In the really old houses here, cast iron inside and all the way to sidewalk. Only clay I have seen is the connection to the city sewer main, down near the street.


----------



## incarnatopnh (Feb 1, 2011)

Lmp said:


> Where in ny are you from??


Central NY between Rochester and Syracuse


----------



## incarnatopnh (Feb 1, 2011)

Tommy plumber said:


> In the really old houses here, cast iron inside and all the way to sidewalk. Only clay I have seen is the connection to the city sewer main, down near the street.


Clay is very common around here. It is not unusual to find clay coming up through the basement floor then transitioned to cast. And in regards to your illustration, 90% of house traps around here are just outside the foundation wall. Only the newer ones are located inside the wall and the older ones don't have cleanouts.


----------



## RW Plumbing (Aug 16, 2010)

There's clay around here. I've replaced a bunch of bldg drains that had all clay. Much more common to have clay drain tile.


----------



## jnohs (Jan 27, 2012)

Tommy plumber said:


> Did you see that posted here in a picture from a 'master plumber' from NY?......:whistling2:.............................so did I. I saw the same picture of his work in a basement. I also thought the same thing. I would've used a wye with an 1/8th bend.


it should be a y with 45,

I think you could be referring to a picture of mine and if not I am sure that I have a picture of what you are talking about
There is a picture i have with that installed like that , but before anyone assumes that I put the T in they should ask what I actually did on that job.


----------



## rjbphd (Feb 5, 2010)

Again, who let this 'master' wannabe jnohs in here?


----------



## smoldrn (Oct 4, 2010)

A tee on it's back is a heel outlet 90, doesn't
work very well.


----------



## RW Plumbing (Aug 16, 2010)

jnohs said:


> it should be a y with 45,
> 
> I think you could be referring to a picture of mine and if not I am sure that I have a picture of what you are talking about
> There is a picture i have with that installed like that , but before anyone assumes that I put the T in they should ask what I actually did on that job.

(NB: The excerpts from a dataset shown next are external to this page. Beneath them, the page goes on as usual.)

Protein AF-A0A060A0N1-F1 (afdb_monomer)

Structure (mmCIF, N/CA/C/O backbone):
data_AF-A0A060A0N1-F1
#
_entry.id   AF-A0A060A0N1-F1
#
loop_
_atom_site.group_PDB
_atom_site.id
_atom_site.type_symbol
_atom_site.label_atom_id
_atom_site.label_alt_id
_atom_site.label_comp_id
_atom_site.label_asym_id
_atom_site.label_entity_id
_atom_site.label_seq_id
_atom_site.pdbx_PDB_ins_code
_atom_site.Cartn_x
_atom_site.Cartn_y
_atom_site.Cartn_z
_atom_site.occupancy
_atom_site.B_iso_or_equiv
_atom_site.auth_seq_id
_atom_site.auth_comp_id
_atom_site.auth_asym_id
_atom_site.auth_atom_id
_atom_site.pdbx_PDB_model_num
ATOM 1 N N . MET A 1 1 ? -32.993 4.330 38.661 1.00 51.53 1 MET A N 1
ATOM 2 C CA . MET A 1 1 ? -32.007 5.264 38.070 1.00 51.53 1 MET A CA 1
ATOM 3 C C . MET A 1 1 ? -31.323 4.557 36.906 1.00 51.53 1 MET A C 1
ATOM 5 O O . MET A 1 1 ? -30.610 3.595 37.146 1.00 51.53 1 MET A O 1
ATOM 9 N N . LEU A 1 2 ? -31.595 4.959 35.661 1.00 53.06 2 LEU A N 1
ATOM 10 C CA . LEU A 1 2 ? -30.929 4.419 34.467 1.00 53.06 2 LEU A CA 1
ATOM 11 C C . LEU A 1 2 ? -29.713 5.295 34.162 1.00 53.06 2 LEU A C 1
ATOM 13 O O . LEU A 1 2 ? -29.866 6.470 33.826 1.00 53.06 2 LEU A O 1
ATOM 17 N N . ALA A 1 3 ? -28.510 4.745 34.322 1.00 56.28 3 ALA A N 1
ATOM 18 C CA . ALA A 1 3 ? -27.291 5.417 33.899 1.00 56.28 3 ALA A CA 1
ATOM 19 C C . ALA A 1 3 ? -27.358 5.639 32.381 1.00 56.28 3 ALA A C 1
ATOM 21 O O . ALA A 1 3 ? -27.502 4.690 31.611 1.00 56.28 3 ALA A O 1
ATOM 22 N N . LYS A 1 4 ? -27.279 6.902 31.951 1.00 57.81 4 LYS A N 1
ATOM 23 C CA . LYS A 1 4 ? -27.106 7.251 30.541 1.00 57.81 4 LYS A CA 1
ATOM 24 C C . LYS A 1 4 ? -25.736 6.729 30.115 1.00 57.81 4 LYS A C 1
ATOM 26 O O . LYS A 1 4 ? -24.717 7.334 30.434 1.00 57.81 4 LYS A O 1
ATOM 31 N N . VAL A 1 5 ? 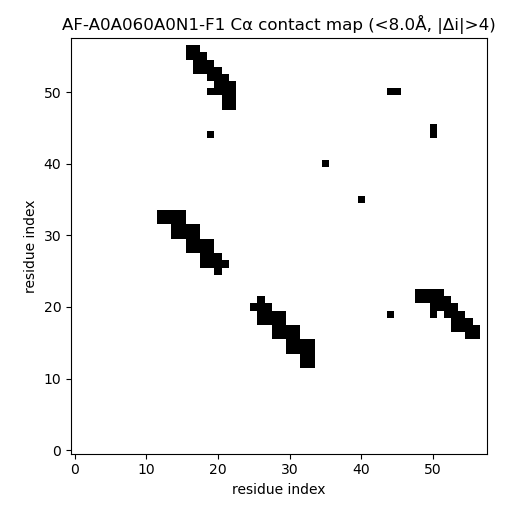-25.707 5.585 29.437 1.00 65.94 5 VAL A N 1
ATOM 32 C CA . VAL A 1 5 ? -24.495 5.084 28.789 1.00 65.94 5 VAL A CA 1
ATOM 33 C C . VAL A 1 5 ? -24.237 6.003 27.603 1.00 65.94 5 VAL A C 1
ATOM 35 O O . VAL A 1 5 ? -24.809 5.829 26.531 1.00 65.94 5 VAL A O 1
ATOM 38 N N . THR A 1 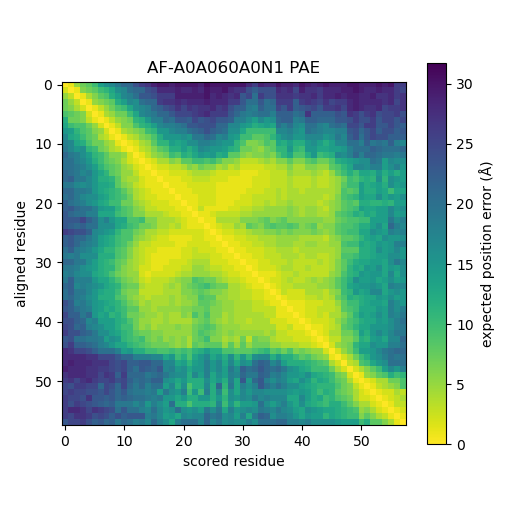6 ? -23.434 7.044 27.810 1.00 68.38 6 THR A N 1
ATOM 39 C CA . THR A 1 6 ? -22.919 7.858 26.710 1.00 68.38 6 THR A CA 1
ATOM 40 C C . THR A 1 6 ? -22.069 6.933 25.841 1.00 68.38 6 THR A C 1
ATOM 42 O O . THR A 1 6 ? -21.078 6.399 26.349 1.00 68.38 6 THR A O 1
ATOM 45 N N . PRO A 1 7 ? -22.427 6.686 24.569 1.00 68.62 7 PRO A N 1
ATOM 46 C CA . PRO A 1 7 ? -21.623 5.828 23.717 1.00 68.62 7 PRO A CA 1
ATOM 47 C C . PRO A 1 7 ? -20.260 6.496 23.543 1.00 68.62 7 PRO A C 1
ATOM 49 O O . PRO A 1 7 ? -20.148 7.565 22.940 1.00 68.62 7 PRO A O 1
ATOM 52 N N . LYS A 1 8 ? -19.213 5.892 24.117 1.00 70.88 8 LYS A N 1
ATOM 53 C CA . LYS A 1 8 ? -17.838 6.297 23.825 1.00 70.88 8 LYS A CA 1
ATOM 54 C C . LYS A 1 8 ? -17.643 6.134 22.322 1.00 70.88 8 LYS A C 1
ATOM 56 O O . LYS A 1 8 ? -17.847 5.047 21.784 1.00 70.88 8 LYS A O 1
ATOM 61 N N . ARG A 1 9 ? -17.280 7.228 21.645 1.00 72.50 9 ARG A N 1
ATOM 62 C CA . ARG A 1 9 ? -16.864 7.186 20.242 1.00 72.50 9 ARG A CA 1
ATOM 63 C C . ARG A 1 9 ? -1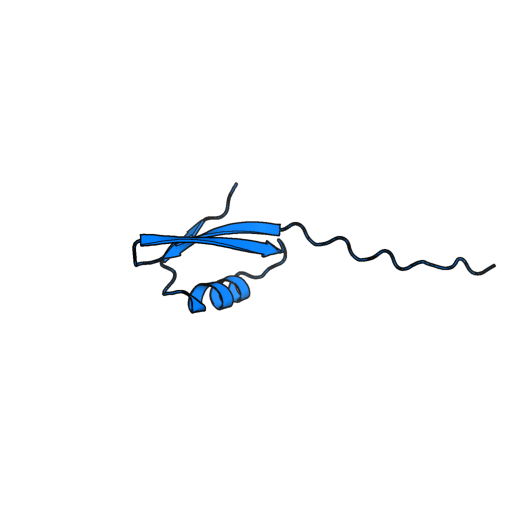5.754 6.127 20.128 1.00 72.50 9 ARG A C 1
ATOM 65 O O . ARG A 1 9 ? -14.832 6.188 20.942 1.00 72.50 9 ARG A O 1
ATOM 72 N N . PRO A 1 10 ? -15.837 5.177 19.179 1.00 70.12 10 PRO A N 1
ATOM 73 C CA . PRO A 1 10 ? -14.777 4.199 18.982 1.00 70.12 10 PRO A CA 1
ATOM 74 C C . PRO A 1 10 ? -13.457 4.938 18.774 1.00 70.12 10 PRO A C 1
ATOM 76 O O . PRO A 1 10 ? -13.393 5.857 17.952 1.00 70.12 10 PRO A O 1
ATOM 79 N N . GLU A 1 11 ? -12.429 4.582 19.539 1.00 73.31 11 GLU A N 1
ATOM 80 C CA . GLU A 1 11 ? -11.099 5.141 19.324 1.00 73.31 11 GLU A CA 1
ATOM 81 C C . GLU A 1 11 ? -10.631 4.758 17.911 1.00 73.31 11 GLU A C 1
ATOM 83 O O . GLU A 1 11 ? -10.818 3.606 17.495 1.00 73.31 11 GLU A O 1
ATOM 88 N N . PRO A 1 12 ? -10.081 5.705 17.127 1.00 68.31 12 PRO A N 1
ATOM 89 C CA . PRO A 1 12 ? -9.595 5.395 15.793 1.00 68.31 12 PRO A CA 1
ATOM 90 C C . PRO A 1 12 ? -8.508 4.326 15.892 1.00 68.31 12 PRO A C 1
ATOM 92 O O . PRO A 1 12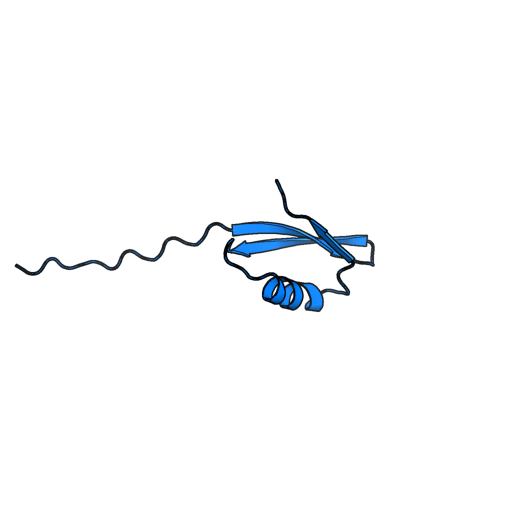 ? -7.573 4.440 16.684 1.00 68.31 12 PRO A O 1
ATOM 95 N N . SER A 1 13 ? -8.644 3.266 15.093 1.00 73.00 13 SER A N 1
ATOM 96 C CA . SER A 1 13 ? -7.674 2.175 15.093 1.00 73.00 13 SER A CA 1
ATOM 97 C C . SER A 1 13 ? -6.277 2.703 14.748 1.00 73.00 13 SER A C 1
ATOM 99 O O . SER A 1 13 ? -6.158 3.525 13.833 1.00 73.00 13 SER A O 1
ATOM 101 N N . PRO A 1 14 ? -5.217 2.223 15.424 1.00 81.69 14 PRO A N 1
ATOM 102 C CA . PRO A 1 14 ? -3.858 2.656 15.137 1.00 81.69 14 PRO A CA 1
ATOM 103 C C . PRO A 1 14 ? -3.524 2.387 13.666 1.00 81.69 14 PRO A C 1
ATOM 105 O O . PRO A 1 14 ? -3.717 1.273 13.158 1.00 81.69 14 PRO A O 1
ATOM 108 N N . LEU A 1 15 ? -3.058 3.435 12.983 1.00 86.62 15 LEU A N 1
ATOM 109 C CA . LEU A 1 15 ? -2.637 3.368 11.590 1.00 86.62 15 LEU A CA 1
ATOM 110 C C . LEU A 1 15 ? -1.182 2.902 11.508 1.00 86.62 15 LEU A C 1
ATOM 112 O O . LEU A 1 15 ? -0.333 3.325 12.289 1.00 86.62 15 LEU A O 1
ATOM 116 N N . VAL A 1 16 ? -0.901 2.043 10.537 1.00 86.06 16 VAL A N 1
ATOM 117 C CA . VAL A 1 16 ? 0.430 1.551 10.192 1.00 86.06 16 VAL A CA 1
ATOM 118 C C . VAL A 1 16 ? 0.821 2.150 8.849 1.00 86.06 16 VAL A C 1
ATOM 120 O O . VAL A 1 16 ? 0.025 2.154 7.906 1.00 86.06 16 VAL A O 1
ATOM 123 N N . ARG A 1 17 ? 2.052 2.657 8.772 1.00 86.94 17 ARG A N 1
ATOM 124 C CA . ARG A 1 17 ? 2.654 3.120 7.525 1.00 86.94 17 ARG A CA 1
ATOM 125 C C . ARG A 1 17 ? 3.197 1.934 6.737 1.00 86.94 17 ARG A C 1
ATOM 127 O O . ARG A 1 17 ? 3.920 1.108 7.286 1.00 86.94 17 ARG A O 1
ATOM 134 N N . VAL A 1 18 ? 2.859 1.879 5.456 1.00 84.31 18 VAL A N 1
ATOM 135 C CA . VAL A 1 18 ? 3.353 0.894 4.494 1.00 84.31 18 VAL A CA 1
ATOM 136 C C . VAL A 1 18 ? 3.938 1.658 3.316 1.00 84.31 18 VAL A C 1
ATOM 138 O O . VAL A 1 18 ? 3.216 2.390 2.640 1.00 84.31 18 VAL A O 1
ATOM 141 N N . ASP A 1 19 ? 5.236 1.493 3.083 1.00 85.25 19 ASP A N 1
ATOM 142 C CA . ASP A 1 19 ? 5.916 2.068 1.925 1.00 85.25 19 ASP A CA 1
ATOM 143 C C . ASP A 1 19 ? 5.917 1.035 0.784 1.00 85.25 19 ASP A C 1
ATOM 145 O O . ASP A 1 19 ? 6.318 -0.122 0.962 1.00 85.25 19 ASP A O 1
ATOM 149 N N . VAL A 1 20 ? 5.420 1.441 -0.385 1.00 82.50 20 VAL A N 1
ATOM 150 C CA . VAL A 1 20 ? 5.278 0.595 -1.575 1.00 82.50 20 VAL A CA 1
ATOM 151 C C . VAL A 1 20 ? 6.213 1.102 -2.656 1.00 82.50 20 VAL A C 1
ATOM 153 O O . VAL A 1 20 ? 6.065 2.238 -3.098 1.00 82.50 20 VAL A O 1
ATOM 156 N N . ALA A 1 21 ? 7.115 0.234 -3.111 1.00 83.06 21 ALA A N 1
ATOM 157 C CA . ALA A 1 21 ? 7.963 0.494 -4.266 1.00 83.06 21 ALA A CA 1
ATOM 158 C C . ALA A 1 21 ? 7.293 -0.009 -5.556 1.00 83.06 21 ALA A C 1
ATOM 160 O O . ALA A 1 21 ? 6.906 -1.185 -5.656 1.00 83.06 21 ALA A O 1
ATOM 161 N N . TYR A 1 22 ? 7.179 0.881 -6.536 1.00 79.06 22 TYR A N 1
ATOM 162 C CA . TYR A 1 22 ? 6.638 0.620 -7.866 1.00 79.06 22 TYR A CA 1
ATOM 163 C C . TYR A 1 22 ? 7.753 0.307 -8.869 1.00 79.06 22 TYR A C 1
ATOM 165 O O . TYR A 1 22 ? 8.942 0.475 -8.602 1.00 79.06 22 TYR A O 1
ATOM 173 N N . ALA A 1 23 ? 7.360 -0.230 -10.024 1.00 77.75 23 ALA 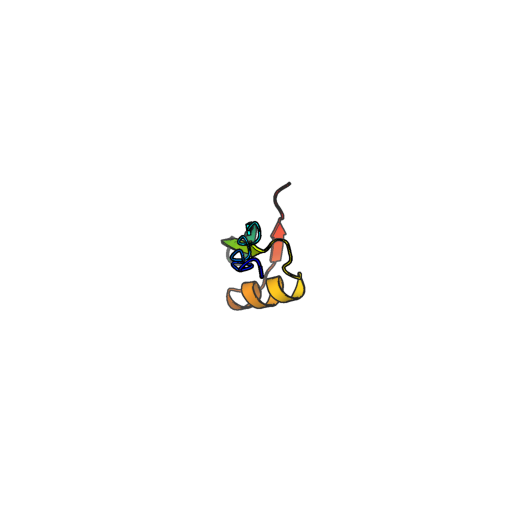A N 1
ATOM 174 C CA . ALA A 1 23 ? 8.292 -0.685 -11.055 1.00 77.75 23 ALA A CA 1
ATOM 175 C C . ALA A 1 23 ? 8.988 0.460 -11.818 1.00 77.75 23 ALA A C 1
ATOM 177 O O . ALA A 1 23 ? 10.035 0.235 -12.416 1.00 77.75 23 ALA A O 1
ATOM 178 N N . ASP A 1 24 ? 8.417 1.663 -11.796 1.00 80.81 24 ASP A N 1
ATOM 179 C CA . ASP A 1 24 ? 9.008 2.902 -12.324 1.00 80.81 24 ASP A CA 1
ATOM 180 C C . ASP A 1 24 ? 10.104 3.483 -11.412 1.00 80.81 24 ASP A C 1
ATOM 182 O O . ASP A 1 24 ? 10.793 4.422 -11.801 1.00 80.81 24 ASP A O 1
ATOM 186 N N . GLY A 1 25 ? 10.310 2.887 -10.232 1.00 79.81 25 GLY A N 1
ATOM 187 C CA . GLY A 1 25 ? 11.260 3.352 -9.228 1.00 79.81 25 GLY A CA 1
ATOM 188 C C . GLY A 1 25 ? 10.638 4.281 -8.186 1.00 79.81 25 GLY A C 1
ATOM 189 O O . GLY A 1 25 ? 11.308 4.593 -7.198 1.00 79.81 25 GLY A O 1
ATOM 190 N N . ASP A 1 26 ? 9.367 4.666 -8.337 1.00 82.25 26 ASP A N 1
ATOM 191 C CA . ASP A 1 26 ? 8.687 5.505 -7.359 1.00 82.25 26 ASP A CA 1
ATOM 192 C C . ASP A 1 26 ? 8.351 4.717 -6.092 1.00 82.25 26 ASP A C 1
ATOM 194 O O . ASP A 1 26 ? 8.090 3.511 -6.100 1.00 82.25 26 ASP A O 1
ATOM 198 N N . THR A 1 27 ? 8.348 5.415 -4.959 1.00 85.44 27 THR A N 1
ATOM 199 C CA . THR A 1 27 ? 7.916 4.855 -3.676 1.00 85.4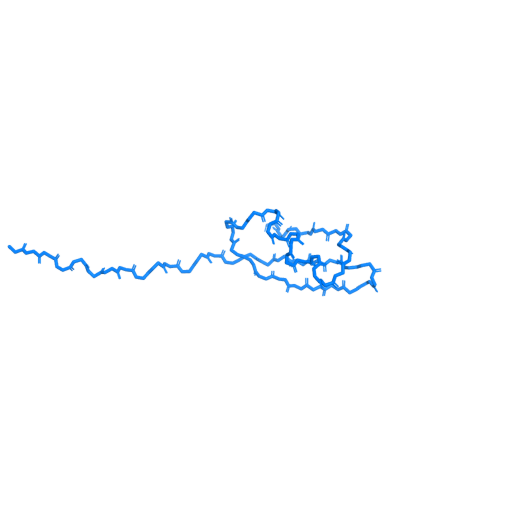4 27 THR A CA 1
ATOM 200 C C . THR A 1 27 ? 6.818 5.722 -3.083 1.00 85.44 27 THR A C 1
ATOM 202 O O . THR A 1 27 ? 7.028 6.912 -2.854 1.00 85.44 27 THR A O 1
ATOM 205 N N . LEU A 1 28 ? 5.656 5.128 -2.792 1.00 82.81 28 LEU A N 1
ATOM 206 C CA . LEU A 1 28 ? 4.542 5.827 -2.144 1.00 82.81 28 LEU A CA 1
ATOM 207 C C . LEU A 1 28 ? 4.260 5.247 -0.760 1.00 82.81 28 LEU A C 1
ATOM 209 O O . LEU A 1 28 ? 4.215 4.032 -0.567 1.00 82.81 28 LEU A O 1
ATOM 213 N N . ALA A 1 29 ? 4.028 6.143 0.196 1.00 85.69 29 ALA A N 1
ATOM 214 C CA . ALA A 1 29 ? 3.663 5.800 1.560 1.00 85.69 29 ALA A CA 1
ATOM 215 C C . ALA A 1 29 ? 2.142 5.794 1.723 1.00 85.69 29 ALA A C 1
ATOM 217 O O . ALA A 1 29 ? 1.466 6.776 1.410 1.00 85.69 29 ALA A O 1
ATOM 218 N N . TYR A 1 30 ? 1.609 4.715 2.284 1.00 84.25 30 TYR A N 1
ATOM 219 C CA . TYR A 1 30 ? 0.193 4.579 2.599 1.00 84.25 30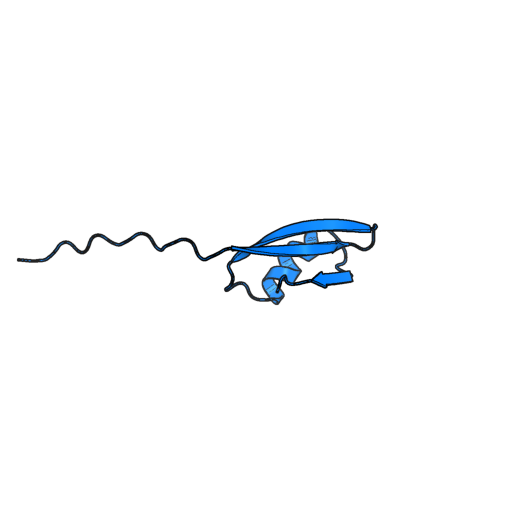 TYR A CA 1
ATOM 220 C C . TYR A 1 30 ? -0.007 4.340 4.089 1.00 84.25 30 TYR A C 1
ATOM 222 O O . TYR A 1 30 ? 0.771 3.641 4.736 1.00 84.25 30 TYR A O 1
ATOM 230 N N . LEU A 1 31 ? -1.083 4.904 4.633 1.00 85.38 31 LEU A N 1
ATOM 231 C CA . LEU A 1 31 ? -1.516 4.652 6.001 1.00 85.38 31 LEU A CA 1
ATOM 232 C C . LEU A 1 31 ? -2.721 3.722 5.981 1.00 85.38 31 LEU A C 1
ATOM 234 O O . LEU A 1 31 ? -3.735 4.015 5.339 1.00 85.38 31 LEU A O 1
ATOM 238 N N . PHE A 1 32 ? -2.627 2.620 6.717 1.00 85.00 32 PHE A N 1
ATOM 239 C CA . PHE A 1 32 ? -3.711 1.655 6.821 1.00 85.00 32 PHE A CA 1
ATOM 240 C C . PHE A 1 32 ? -4.027 1.300 8.271 1.00 85.00 32 PHE A C 1
ATOM 242 O O . PHE A 1 32 ? -3.117 1.254 9.095 1.00 85.00 32 PHE A O 1
ATOM 249 N N . PRO A 1 33 ? -5.291 0.992 8.606 1.00 85.75 33 PRO A N 1
ATOM 250 C CA . PRO A 1 33 ? -5.616 0.394 9.894 1.00 85.75 33 PRO A CA 1
ATOM 251 C C . PRO A 1 33 ? -4.842 -0.909 10.083 1.00 85.75 33 PRO A C 1
ATOM 253 O O . PRO A 1 33 ? -4.755 -1.710 9.154 1.00 85.75 33 PRO A O 1
ATOM 256 N N . ARG A 1 34 ? -4.340 -1.175 11.292 1.00 82.00 34 ARG A N 1
ATOM 257 C CA . ARG A 1 34 ? -3.624 -2.432 11.588 1.00 82.00 34 ARG A CA 1
ATOM 258 C C . ARG A 1 34 ? -4.457 -3.699 11.325 1.00 82.00 34 ARG A C 1
ATOM 260 O O . ARG A 1 34 ? -3.894 -4.763 11.107 1.00 82.00 34 ARG A O 1
ATOM 267 N N . SER A 1 35 ? -5.785 -3.585 11.336 1.00 82.88 35 SER A N 1
ATOM 268 C CA . SER A 1 35 ? -6.733 -4.664 11.032 1.00 82.88 35 SER A CA 1
ATOM 269 C C . SER A 1 35 ? -6.994 -4.872 9.535 1.00 82.88 35 SER A C 1
ATOM 271 O O . SER A 1 35 ? -7.803 -5.730 9.176 1.00 82.88 35 SER A O 1
ATOM 273 N N . ILE A 1 36 ? -6.362 -4.093 8.649 1.00 82.31 36 ILE A N 1
ATOM 274 C CA . ILE A 1 36 ? -6.568 -4.235 7.209 1.00 82.31 36 ILE A CA 1
ATOM 275 C C . ILE A 1 36 ? -6.074 -5.599 6.717 1.00 82.31 36 ILE A C 1
ATOM 277 O O . ILE A 1 36 ? -5.025 -6.093 7.134 1.00 82.31 36 ILE A O 1
ATOM 281 N N . ARG A 1 37 ? -6.813 -6.212 5.790 1.00 80.12 37 ARG A N 1
ATOM 282 C CA . ARG A 1 37 ? -6.393 -7.467 5.163 1.00 80.12 37 ARG A CA 1
ATOM 283 C C . ARG A 1 37 ? -5.465 -7.183 3.989 1.00 80.12 37 ARG A C 1
ATOM 285 O O . ARG A 1 37 ? -5.632 -6.202 3.269 1.00 80.12 37 ARG A O 1
ATOM 292 N N . ILE A 1 38 ? -4.544 -8.106 3.727 1.00 75.19 38 ILE A N 1
ATOM 293 C CA . ILE A 1 38 ? -3.575 -7.996 2.624 1.00 75.19 38 ILE A CA 1
ATOM 294 C C . ILE A 1 38 ? -4.271 -7.887 1.253 1.00 75.19 38 ILE A C 1
ATOM 296 O O . ILE A 1 38 ? -3.820 -7.144 0.386 1.00 75.19 38 ILE A O 1
ATOM 300 N N . VAL A 1 39 ? -5.414 -8.552 1.061 1.00 74.00 39 VAL A N 1
ATOM 301 C CA . VAL A 1 39 ? -6.214 -8.431 -0.176 1.00 74.00 39 VAL A CA 1
ATOM 302 C C . VAL A 1 39 ? -6.742 -7.007 -0.404 1.00 74.00 39 VAL A C 1
ATOM 304 O O . VAL A 1 39 ? -6.778 -6.522 -1.538 1.00 74.00 39 VAL A O 1
ATOM 307 N N . ASP A 1 40 ? -7.081 -6.305 0.679 1.00 74.94 40 ASP A N 1
ATOM 308 C CA . ASP A 1 40 ? -7.581 -4.932 0.637 1.00 74.94 40 ASP A CA 1
ATOM 309 C C . ASP A 1 40 ? -6.418 -3.938 0.418 1.00 74.94 40 ASP A C 1
ATOM 311 O O . ASP A 1 40 ? -6.596 -2.924 -0.263 1.00 74.94 40 ASP A O 1
ATOM 315 N N . LEU A 1 41 ? -5.208 -4.263 0.907 1.00 75.31 41 LEU A N 1
ATOM 316 C CA . LEU A 1 41 ? -3.965 -3.550 0.570 1.00 75.31 41 LEU A CA 1
ATOM 317 C C . LEU A 1 41 ? -3.694 -3.620 -0.934 1.00 75.31 41 LEU A C 1
ATOM 319 O O . LEU A 1 41 ? -3.592 -2.582 -1.584 1.00 75.31 41 LEU A O 1
ATOM 323 N N . ASN A 1 42 ? -3.655 -4.829 -1.504 1.00 72.38 42 ASN A N 1
ATOM 324 C CA . ASN A 1 42 ? -3.407 -5.026 -2.934 1.00 72.38 42 ASN A CA 1
ATOM 325 C C . ASN A 1 42 ? -4.415 -4.264 -3.794 1.00 72.38 42 ASN A C 1
ATOM 327 O O . ASN A 1 42 ? -4.023 -3.626 -4.761 1.00 72.38 42 ASN A O 1
ATOM 331 N N . THR A 1 43 ? -5.696 -4.255 -3.421 1.00 71.44 43 THR A N 1
ATOM 332 C CA . THR A 1 43 ? -6.731 -3.529 -4.176 1.00 71.44 43 THR A CA 1
ATOM 333 C C . THR A 1 43 ? -6.505 -2.012 -4.180 1.00 71.44 43 THR A C 1
ATOM 335 O O . THR A 1 43 ? -6.763 -1.351 -5.188 1.00 71.44 43 THR A O 1
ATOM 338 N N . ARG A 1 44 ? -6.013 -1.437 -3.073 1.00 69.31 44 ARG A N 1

Congrats, you figured out I was asking about a crappy installation of yours. Why would you take a picture of doing something against code? We don't need to ask you if you put one in, we could SEE it. It was a sanatary tee instead of a wye with a 45 or a comby. I'm sure most of us here know the difference.


----------



## UALocal1Plumber (May 13, 2009)

RW Plumbing said:


> Can you put a san tee on the horizontal for waste piping in NY? You sure the heck can't here.


NYC code would not permit that. Use a combination y and 1/8 bend.

Keith


----------



## Joeypipes 23 (Feb 2, 2011)

wye and 1/8th bend is the way i go


----------